[Opening SUPPLIED ENTRIES section]

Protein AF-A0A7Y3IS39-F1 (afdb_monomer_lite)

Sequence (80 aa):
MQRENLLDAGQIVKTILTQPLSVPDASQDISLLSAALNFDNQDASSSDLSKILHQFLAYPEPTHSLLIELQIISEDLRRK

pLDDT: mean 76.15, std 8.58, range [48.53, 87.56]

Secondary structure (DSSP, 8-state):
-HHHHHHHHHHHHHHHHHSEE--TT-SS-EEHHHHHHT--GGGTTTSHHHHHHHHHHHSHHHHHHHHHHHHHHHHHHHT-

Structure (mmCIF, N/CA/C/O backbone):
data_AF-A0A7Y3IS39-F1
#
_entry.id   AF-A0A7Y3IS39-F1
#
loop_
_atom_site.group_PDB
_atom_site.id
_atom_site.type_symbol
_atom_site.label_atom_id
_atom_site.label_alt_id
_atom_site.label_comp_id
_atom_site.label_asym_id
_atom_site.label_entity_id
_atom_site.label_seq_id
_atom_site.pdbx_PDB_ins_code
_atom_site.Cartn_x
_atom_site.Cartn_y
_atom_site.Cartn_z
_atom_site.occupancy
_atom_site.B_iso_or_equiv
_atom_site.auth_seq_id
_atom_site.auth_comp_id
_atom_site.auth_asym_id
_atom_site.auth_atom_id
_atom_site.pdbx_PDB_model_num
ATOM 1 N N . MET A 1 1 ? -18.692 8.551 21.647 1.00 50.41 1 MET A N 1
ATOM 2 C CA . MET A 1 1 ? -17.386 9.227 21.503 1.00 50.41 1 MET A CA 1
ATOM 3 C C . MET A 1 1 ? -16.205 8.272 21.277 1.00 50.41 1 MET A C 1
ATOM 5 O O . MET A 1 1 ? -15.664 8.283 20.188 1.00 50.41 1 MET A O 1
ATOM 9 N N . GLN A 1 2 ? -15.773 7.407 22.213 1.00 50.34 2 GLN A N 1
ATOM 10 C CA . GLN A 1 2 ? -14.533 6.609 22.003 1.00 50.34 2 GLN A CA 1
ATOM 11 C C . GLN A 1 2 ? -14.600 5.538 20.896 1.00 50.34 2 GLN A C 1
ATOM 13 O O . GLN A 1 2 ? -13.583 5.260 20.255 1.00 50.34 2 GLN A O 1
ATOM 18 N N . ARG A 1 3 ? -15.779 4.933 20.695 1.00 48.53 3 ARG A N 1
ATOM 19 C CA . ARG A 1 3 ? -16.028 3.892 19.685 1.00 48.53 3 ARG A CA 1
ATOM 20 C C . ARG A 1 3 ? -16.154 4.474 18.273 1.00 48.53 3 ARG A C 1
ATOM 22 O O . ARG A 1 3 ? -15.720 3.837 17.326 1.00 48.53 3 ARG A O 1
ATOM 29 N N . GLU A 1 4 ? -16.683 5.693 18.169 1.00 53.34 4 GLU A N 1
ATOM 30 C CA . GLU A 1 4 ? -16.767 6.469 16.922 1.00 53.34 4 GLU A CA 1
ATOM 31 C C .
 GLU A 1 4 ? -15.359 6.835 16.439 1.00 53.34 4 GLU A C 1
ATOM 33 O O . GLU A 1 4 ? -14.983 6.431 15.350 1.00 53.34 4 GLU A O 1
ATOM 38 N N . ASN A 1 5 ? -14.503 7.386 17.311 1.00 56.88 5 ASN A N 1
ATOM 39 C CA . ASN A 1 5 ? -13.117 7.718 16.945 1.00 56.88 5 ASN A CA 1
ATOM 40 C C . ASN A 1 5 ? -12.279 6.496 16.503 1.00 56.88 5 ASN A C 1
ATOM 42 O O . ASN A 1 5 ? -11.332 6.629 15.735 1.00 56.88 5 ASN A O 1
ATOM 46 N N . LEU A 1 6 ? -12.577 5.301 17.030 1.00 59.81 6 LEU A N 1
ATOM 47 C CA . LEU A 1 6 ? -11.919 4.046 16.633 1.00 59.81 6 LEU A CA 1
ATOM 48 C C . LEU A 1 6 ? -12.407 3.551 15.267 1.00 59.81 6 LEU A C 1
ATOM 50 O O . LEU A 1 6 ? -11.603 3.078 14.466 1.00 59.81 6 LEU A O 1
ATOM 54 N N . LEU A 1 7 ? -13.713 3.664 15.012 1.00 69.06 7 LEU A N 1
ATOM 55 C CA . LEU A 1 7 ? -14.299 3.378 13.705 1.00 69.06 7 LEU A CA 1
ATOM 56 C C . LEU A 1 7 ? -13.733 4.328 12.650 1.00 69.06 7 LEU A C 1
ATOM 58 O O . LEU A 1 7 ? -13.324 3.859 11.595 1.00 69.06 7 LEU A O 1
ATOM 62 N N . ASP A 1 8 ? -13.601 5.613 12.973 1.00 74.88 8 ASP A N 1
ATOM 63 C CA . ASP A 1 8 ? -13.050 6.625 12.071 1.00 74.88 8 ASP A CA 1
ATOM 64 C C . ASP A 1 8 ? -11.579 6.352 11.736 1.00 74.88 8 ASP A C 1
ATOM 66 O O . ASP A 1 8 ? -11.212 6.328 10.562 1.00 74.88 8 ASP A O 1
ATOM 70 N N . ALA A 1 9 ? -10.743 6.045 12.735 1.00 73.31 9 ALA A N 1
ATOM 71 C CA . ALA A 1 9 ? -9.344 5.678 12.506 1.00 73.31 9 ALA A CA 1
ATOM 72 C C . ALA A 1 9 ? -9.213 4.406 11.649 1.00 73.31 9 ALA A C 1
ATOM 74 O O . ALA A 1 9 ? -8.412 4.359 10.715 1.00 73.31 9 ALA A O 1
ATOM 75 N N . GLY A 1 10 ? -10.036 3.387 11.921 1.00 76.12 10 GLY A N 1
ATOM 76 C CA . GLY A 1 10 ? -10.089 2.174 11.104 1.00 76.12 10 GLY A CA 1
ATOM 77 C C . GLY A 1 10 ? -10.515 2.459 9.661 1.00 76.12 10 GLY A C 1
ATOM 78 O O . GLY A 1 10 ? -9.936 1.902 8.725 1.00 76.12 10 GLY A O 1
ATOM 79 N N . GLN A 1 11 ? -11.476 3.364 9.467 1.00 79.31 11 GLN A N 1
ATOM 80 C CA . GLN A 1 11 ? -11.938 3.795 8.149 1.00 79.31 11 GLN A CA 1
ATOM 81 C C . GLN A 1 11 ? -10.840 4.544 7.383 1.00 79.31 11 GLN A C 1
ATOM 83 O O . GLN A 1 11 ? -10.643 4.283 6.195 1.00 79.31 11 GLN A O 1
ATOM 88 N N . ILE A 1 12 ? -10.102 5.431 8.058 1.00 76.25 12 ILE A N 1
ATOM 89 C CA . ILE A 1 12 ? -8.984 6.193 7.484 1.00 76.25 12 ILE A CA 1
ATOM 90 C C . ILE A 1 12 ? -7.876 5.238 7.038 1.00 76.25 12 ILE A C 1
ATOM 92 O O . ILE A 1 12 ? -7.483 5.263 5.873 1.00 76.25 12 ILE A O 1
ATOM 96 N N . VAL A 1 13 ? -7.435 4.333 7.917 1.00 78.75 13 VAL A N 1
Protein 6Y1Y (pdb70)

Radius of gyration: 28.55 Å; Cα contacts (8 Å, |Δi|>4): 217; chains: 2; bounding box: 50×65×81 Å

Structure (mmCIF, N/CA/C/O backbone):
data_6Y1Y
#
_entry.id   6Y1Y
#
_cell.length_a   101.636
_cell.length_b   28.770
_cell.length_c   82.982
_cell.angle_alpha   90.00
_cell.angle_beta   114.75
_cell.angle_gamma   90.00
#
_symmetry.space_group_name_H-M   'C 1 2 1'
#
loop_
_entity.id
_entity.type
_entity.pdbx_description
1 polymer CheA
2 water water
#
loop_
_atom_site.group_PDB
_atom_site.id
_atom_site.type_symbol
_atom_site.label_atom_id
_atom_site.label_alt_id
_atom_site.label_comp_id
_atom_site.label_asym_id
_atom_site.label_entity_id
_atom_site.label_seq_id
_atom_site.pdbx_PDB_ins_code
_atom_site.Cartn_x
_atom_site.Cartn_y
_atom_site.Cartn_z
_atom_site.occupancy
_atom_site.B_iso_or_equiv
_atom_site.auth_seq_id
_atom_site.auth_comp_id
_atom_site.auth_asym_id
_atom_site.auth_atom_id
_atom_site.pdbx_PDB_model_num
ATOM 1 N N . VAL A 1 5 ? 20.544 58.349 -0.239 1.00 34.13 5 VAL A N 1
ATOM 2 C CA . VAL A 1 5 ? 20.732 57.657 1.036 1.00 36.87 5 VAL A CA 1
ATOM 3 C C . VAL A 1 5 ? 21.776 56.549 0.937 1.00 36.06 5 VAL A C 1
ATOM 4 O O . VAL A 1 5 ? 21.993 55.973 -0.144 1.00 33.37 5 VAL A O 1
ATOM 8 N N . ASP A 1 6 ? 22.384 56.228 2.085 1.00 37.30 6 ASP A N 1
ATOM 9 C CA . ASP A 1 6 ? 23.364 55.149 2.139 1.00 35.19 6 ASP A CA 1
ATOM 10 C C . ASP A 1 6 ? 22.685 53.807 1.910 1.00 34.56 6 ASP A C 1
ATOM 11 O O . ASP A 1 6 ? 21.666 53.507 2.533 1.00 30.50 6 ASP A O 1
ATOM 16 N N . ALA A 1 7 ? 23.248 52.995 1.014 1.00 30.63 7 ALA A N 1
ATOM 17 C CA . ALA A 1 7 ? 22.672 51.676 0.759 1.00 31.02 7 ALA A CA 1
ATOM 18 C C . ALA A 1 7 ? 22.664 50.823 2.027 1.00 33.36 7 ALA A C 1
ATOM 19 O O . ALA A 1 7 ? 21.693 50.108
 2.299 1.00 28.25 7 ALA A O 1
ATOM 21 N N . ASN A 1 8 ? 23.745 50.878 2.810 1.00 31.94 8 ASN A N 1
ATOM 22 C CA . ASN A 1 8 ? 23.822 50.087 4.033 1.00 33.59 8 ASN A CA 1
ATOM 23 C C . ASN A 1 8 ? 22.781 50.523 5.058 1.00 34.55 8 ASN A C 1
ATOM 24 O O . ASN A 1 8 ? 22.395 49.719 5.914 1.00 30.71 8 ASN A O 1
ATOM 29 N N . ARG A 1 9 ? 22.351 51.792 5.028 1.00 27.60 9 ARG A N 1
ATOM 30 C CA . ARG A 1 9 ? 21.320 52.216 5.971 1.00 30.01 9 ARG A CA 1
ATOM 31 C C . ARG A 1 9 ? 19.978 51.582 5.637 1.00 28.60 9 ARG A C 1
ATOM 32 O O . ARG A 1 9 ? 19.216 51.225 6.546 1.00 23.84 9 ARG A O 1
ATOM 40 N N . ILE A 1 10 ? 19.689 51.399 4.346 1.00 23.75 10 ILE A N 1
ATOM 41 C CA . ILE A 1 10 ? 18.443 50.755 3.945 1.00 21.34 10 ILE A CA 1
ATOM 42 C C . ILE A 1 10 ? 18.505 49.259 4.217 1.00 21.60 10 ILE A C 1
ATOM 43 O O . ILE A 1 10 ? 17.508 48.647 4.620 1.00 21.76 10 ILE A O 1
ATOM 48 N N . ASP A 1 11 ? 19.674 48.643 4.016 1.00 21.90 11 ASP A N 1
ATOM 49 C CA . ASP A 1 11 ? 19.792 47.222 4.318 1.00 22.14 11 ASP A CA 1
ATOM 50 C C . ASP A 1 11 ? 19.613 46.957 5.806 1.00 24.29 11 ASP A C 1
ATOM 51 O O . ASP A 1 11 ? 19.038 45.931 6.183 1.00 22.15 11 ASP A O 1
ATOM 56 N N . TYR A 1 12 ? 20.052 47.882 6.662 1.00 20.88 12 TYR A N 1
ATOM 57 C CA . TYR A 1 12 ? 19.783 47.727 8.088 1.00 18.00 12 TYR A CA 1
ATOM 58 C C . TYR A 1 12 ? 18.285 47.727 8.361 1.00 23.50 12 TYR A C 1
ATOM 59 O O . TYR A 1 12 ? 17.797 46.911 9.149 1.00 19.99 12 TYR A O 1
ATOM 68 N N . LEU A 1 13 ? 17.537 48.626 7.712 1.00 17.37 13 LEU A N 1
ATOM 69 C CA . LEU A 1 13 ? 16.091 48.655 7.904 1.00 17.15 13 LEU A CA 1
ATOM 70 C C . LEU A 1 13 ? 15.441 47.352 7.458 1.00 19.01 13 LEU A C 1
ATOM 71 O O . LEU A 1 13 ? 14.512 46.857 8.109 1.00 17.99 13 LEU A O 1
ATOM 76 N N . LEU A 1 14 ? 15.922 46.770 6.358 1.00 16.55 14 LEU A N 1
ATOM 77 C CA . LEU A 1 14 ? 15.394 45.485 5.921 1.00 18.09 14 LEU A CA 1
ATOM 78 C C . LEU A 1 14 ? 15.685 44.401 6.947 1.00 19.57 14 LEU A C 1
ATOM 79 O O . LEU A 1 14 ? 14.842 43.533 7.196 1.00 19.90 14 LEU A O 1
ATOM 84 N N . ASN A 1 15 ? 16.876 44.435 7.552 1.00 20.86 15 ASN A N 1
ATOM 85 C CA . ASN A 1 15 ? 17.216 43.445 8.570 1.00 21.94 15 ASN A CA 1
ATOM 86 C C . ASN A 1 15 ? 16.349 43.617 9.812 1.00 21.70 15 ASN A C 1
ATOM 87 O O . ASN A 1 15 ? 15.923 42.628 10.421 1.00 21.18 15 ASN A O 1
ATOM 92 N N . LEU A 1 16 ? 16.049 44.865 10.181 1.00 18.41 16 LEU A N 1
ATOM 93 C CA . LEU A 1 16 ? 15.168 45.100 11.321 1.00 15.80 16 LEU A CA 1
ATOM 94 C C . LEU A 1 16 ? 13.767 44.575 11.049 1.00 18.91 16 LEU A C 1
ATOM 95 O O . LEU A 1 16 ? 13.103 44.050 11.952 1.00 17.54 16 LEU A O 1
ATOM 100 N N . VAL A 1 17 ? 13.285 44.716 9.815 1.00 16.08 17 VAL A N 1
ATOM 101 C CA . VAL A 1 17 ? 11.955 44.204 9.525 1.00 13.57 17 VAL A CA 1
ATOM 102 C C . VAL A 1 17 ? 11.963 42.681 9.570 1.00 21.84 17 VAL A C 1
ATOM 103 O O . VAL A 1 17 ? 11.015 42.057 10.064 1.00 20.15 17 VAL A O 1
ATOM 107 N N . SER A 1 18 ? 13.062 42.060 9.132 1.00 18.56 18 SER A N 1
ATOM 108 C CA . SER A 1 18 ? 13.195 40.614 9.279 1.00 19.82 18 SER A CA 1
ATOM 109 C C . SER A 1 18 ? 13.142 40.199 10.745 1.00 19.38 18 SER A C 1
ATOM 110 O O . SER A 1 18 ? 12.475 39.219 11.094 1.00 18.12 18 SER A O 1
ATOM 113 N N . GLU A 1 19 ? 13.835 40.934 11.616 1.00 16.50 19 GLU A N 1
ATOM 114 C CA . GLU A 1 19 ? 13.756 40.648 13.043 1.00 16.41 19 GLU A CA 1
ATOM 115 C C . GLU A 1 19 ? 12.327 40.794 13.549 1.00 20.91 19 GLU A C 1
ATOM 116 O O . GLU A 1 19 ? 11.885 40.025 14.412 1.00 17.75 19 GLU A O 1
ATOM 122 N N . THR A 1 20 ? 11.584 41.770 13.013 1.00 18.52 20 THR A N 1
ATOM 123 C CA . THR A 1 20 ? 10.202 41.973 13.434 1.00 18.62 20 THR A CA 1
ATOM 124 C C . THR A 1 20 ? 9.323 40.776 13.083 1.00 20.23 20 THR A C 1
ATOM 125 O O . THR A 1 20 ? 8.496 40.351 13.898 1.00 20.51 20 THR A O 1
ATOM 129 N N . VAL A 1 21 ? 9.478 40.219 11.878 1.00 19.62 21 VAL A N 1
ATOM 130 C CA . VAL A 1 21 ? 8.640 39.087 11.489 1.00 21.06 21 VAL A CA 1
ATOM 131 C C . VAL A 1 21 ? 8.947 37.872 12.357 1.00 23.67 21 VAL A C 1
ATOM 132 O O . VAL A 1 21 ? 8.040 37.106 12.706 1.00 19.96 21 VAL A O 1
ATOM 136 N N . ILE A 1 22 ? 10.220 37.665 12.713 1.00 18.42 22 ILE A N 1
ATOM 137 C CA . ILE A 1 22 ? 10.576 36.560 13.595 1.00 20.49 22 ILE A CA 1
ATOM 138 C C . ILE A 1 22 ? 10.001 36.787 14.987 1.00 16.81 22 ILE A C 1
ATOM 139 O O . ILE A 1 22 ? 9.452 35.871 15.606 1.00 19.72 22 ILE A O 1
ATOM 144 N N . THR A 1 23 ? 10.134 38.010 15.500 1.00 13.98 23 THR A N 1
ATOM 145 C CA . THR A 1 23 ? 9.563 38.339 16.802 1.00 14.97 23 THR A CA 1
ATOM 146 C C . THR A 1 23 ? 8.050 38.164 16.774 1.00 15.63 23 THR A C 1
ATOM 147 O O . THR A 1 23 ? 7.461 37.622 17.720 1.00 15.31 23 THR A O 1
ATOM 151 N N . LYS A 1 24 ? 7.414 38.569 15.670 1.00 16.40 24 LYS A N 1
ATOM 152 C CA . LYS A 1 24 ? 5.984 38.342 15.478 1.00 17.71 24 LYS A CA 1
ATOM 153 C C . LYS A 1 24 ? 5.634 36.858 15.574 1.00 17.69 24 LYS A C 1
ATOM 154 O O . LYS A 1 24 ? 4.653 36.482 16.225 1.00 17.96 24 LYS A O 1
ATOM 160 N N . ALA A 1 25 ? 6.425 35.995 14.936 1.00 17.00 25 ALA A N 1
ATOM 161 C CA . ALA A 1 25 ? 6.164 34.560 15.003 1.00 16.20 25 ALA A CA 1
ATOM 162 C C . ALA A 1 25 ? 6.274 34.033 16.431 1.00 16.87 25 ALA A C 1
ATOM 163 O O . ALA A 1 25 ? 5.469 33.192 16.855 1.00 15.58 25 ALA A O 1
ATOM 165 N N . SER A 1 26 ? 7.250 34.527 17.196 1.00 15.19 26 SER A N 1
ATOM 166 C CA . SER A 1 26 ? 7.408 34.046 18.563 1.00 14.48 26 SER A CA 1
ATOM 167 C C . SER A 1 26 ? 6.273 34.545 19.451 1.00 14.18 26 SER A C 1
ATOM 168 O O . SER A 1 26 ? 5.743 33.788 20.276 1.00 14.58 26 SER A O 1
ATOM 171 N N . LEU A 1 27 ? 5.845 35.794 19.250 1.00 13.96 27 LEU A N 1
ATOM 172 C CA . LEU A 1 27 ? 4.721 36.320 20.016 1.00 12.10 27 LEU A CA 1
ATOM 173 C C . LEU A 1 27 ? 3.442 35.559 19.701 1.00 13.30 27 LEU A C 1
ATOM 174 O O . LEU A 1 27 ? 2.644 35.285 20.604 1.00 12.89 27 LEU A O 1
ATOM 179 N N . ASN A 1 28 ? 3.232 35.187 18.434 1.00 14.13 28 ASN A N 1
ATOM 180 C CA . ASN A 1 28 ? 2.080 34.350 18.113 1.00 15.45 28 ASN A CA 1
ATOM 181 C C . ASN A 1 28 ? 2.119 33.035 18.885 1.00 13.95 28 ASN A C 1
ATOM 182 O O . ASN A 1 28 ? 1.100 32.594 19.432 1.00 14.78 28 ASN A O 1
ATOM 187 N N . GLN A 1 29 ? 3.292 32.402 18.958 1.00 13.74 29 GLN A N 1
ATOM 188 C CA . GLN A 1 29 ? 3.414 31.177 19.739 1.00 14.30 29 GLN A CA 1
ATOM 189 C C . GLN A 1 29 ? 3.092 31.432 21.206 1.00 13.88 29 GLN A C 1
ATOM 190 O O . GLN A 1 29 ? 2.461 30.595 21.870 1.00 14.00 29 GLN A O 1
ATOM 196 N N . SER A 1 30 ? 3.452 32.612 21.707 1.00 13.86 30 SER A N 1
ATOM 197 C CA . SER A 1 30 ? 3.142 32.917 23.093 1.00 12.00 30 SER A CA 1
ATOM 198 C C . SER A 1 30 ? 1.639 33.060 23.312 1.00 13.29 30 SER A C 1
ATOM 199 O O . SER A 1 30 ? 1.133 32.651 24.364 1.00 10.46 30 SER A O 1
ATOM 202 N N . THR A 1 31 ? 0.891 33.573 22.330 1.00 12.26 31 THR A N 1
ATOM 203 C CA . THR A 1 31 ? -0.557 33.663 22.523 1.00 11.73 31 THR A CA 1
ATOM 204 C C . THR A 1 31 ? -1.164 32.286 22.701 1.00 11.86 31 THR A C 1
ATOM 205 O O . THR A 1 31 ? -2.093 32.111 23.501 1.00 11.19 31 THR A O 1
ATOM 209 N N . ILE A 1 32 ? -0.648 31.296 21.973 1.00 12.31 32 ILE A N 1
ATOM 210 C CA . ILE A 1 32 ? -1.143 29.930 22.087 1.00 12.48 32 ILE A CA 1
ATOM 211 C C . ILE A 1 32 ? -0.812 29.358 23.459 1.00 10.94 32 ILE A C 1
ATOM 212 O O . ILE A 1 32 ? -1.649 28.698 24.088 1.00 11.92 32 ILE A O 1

[Closing SUPPLIED ENTRIES section]

§ WHAT TO DO: Exact reproduction is required. Give the lines of the data from its first line through the line containing "ATOM 11 C C", and no others.

§ OUTPUT:
Protein AF-A0A7Y3IS39-F1 (afdb_monomer_lite)

Sequence (80 aa):
MQRENLLDAGQIVKTILTQPLSVPDASQDISLLSAALNFDNQDASSSDLSKILHQFLAYPEPTHSLLIELQIISEDLRRK

pLDDT: mean 76.15, std 8.58, range [48.53, 87.56]

Secondary structure (DSSP, 8-state):
-HHHHHHHHHHHHHHHHHSEE--TT-SS-EEHHHHHHT--GGGTTTSHHHHHHHHHHHSHHHHHHHHHHHHHHHHHHHT-

Structure (mmCIF, N/CA/C/O backbone):
data_AF-A0A7Y3IS39-F1
#
_entry.id   AF-A0A7Y3IS39-F1
#
loop_
_atom_site.group_PDB
_atom_site.id
_atom_site.type_symbol
_atom_site.label_atom_id
_atom_site.label_alt_id
_atom_site.label_comp_id
_atom_site.label_asym_id
_atom_site.label_entity_id
_atom_site.label_seq_id
_atom_site.pdbx_PDB_ins_code
_atom_site.Cartn_x
_atom_site.Cartn_y
_atom_site.Cartn_z
_atom_site.occupancy
_atom_site.B_iso_or_equiv
_atom_site.auth_seq_id
_atom_site.auth_comp_id
_atom_site.auth_asym_id
_atom_site.auth_atom_id
_atom_site.pdbx_PDB_model_num
ATOM 1 N N . MET A 1 1 ? -18.692 8.551 21.647 1.00 50.41 1 MET A N 1
ATOM 2 C CA . MET A 1 1 ? -17.386 9.227 21.503 1.00 50.41 1 MET A CA 1
ATOM 3 C C . MET A 1 1 ? -16.205 8.272 21.277 1.00 50.41 1 MET A C 1
ATOM 5 O O . MET A 1 1 ? -15.664 8.283 20.188 1.00 50.41 1 MET A O 1
ATOM 9 N N . GLN A 1 2 ? -15.773 7.407 22.213 1.00 50.34 2 GLN A N 1
ATOM 10 C CA . GLN A 1 2 ? -14.533 6.609 22.003 1.00 50.34 2 GLN A CA 1
ATOM 11 C C . GLN A 1 2 ? -14.600 5.538 20.896 1.00 50.34 2 GLN A C 1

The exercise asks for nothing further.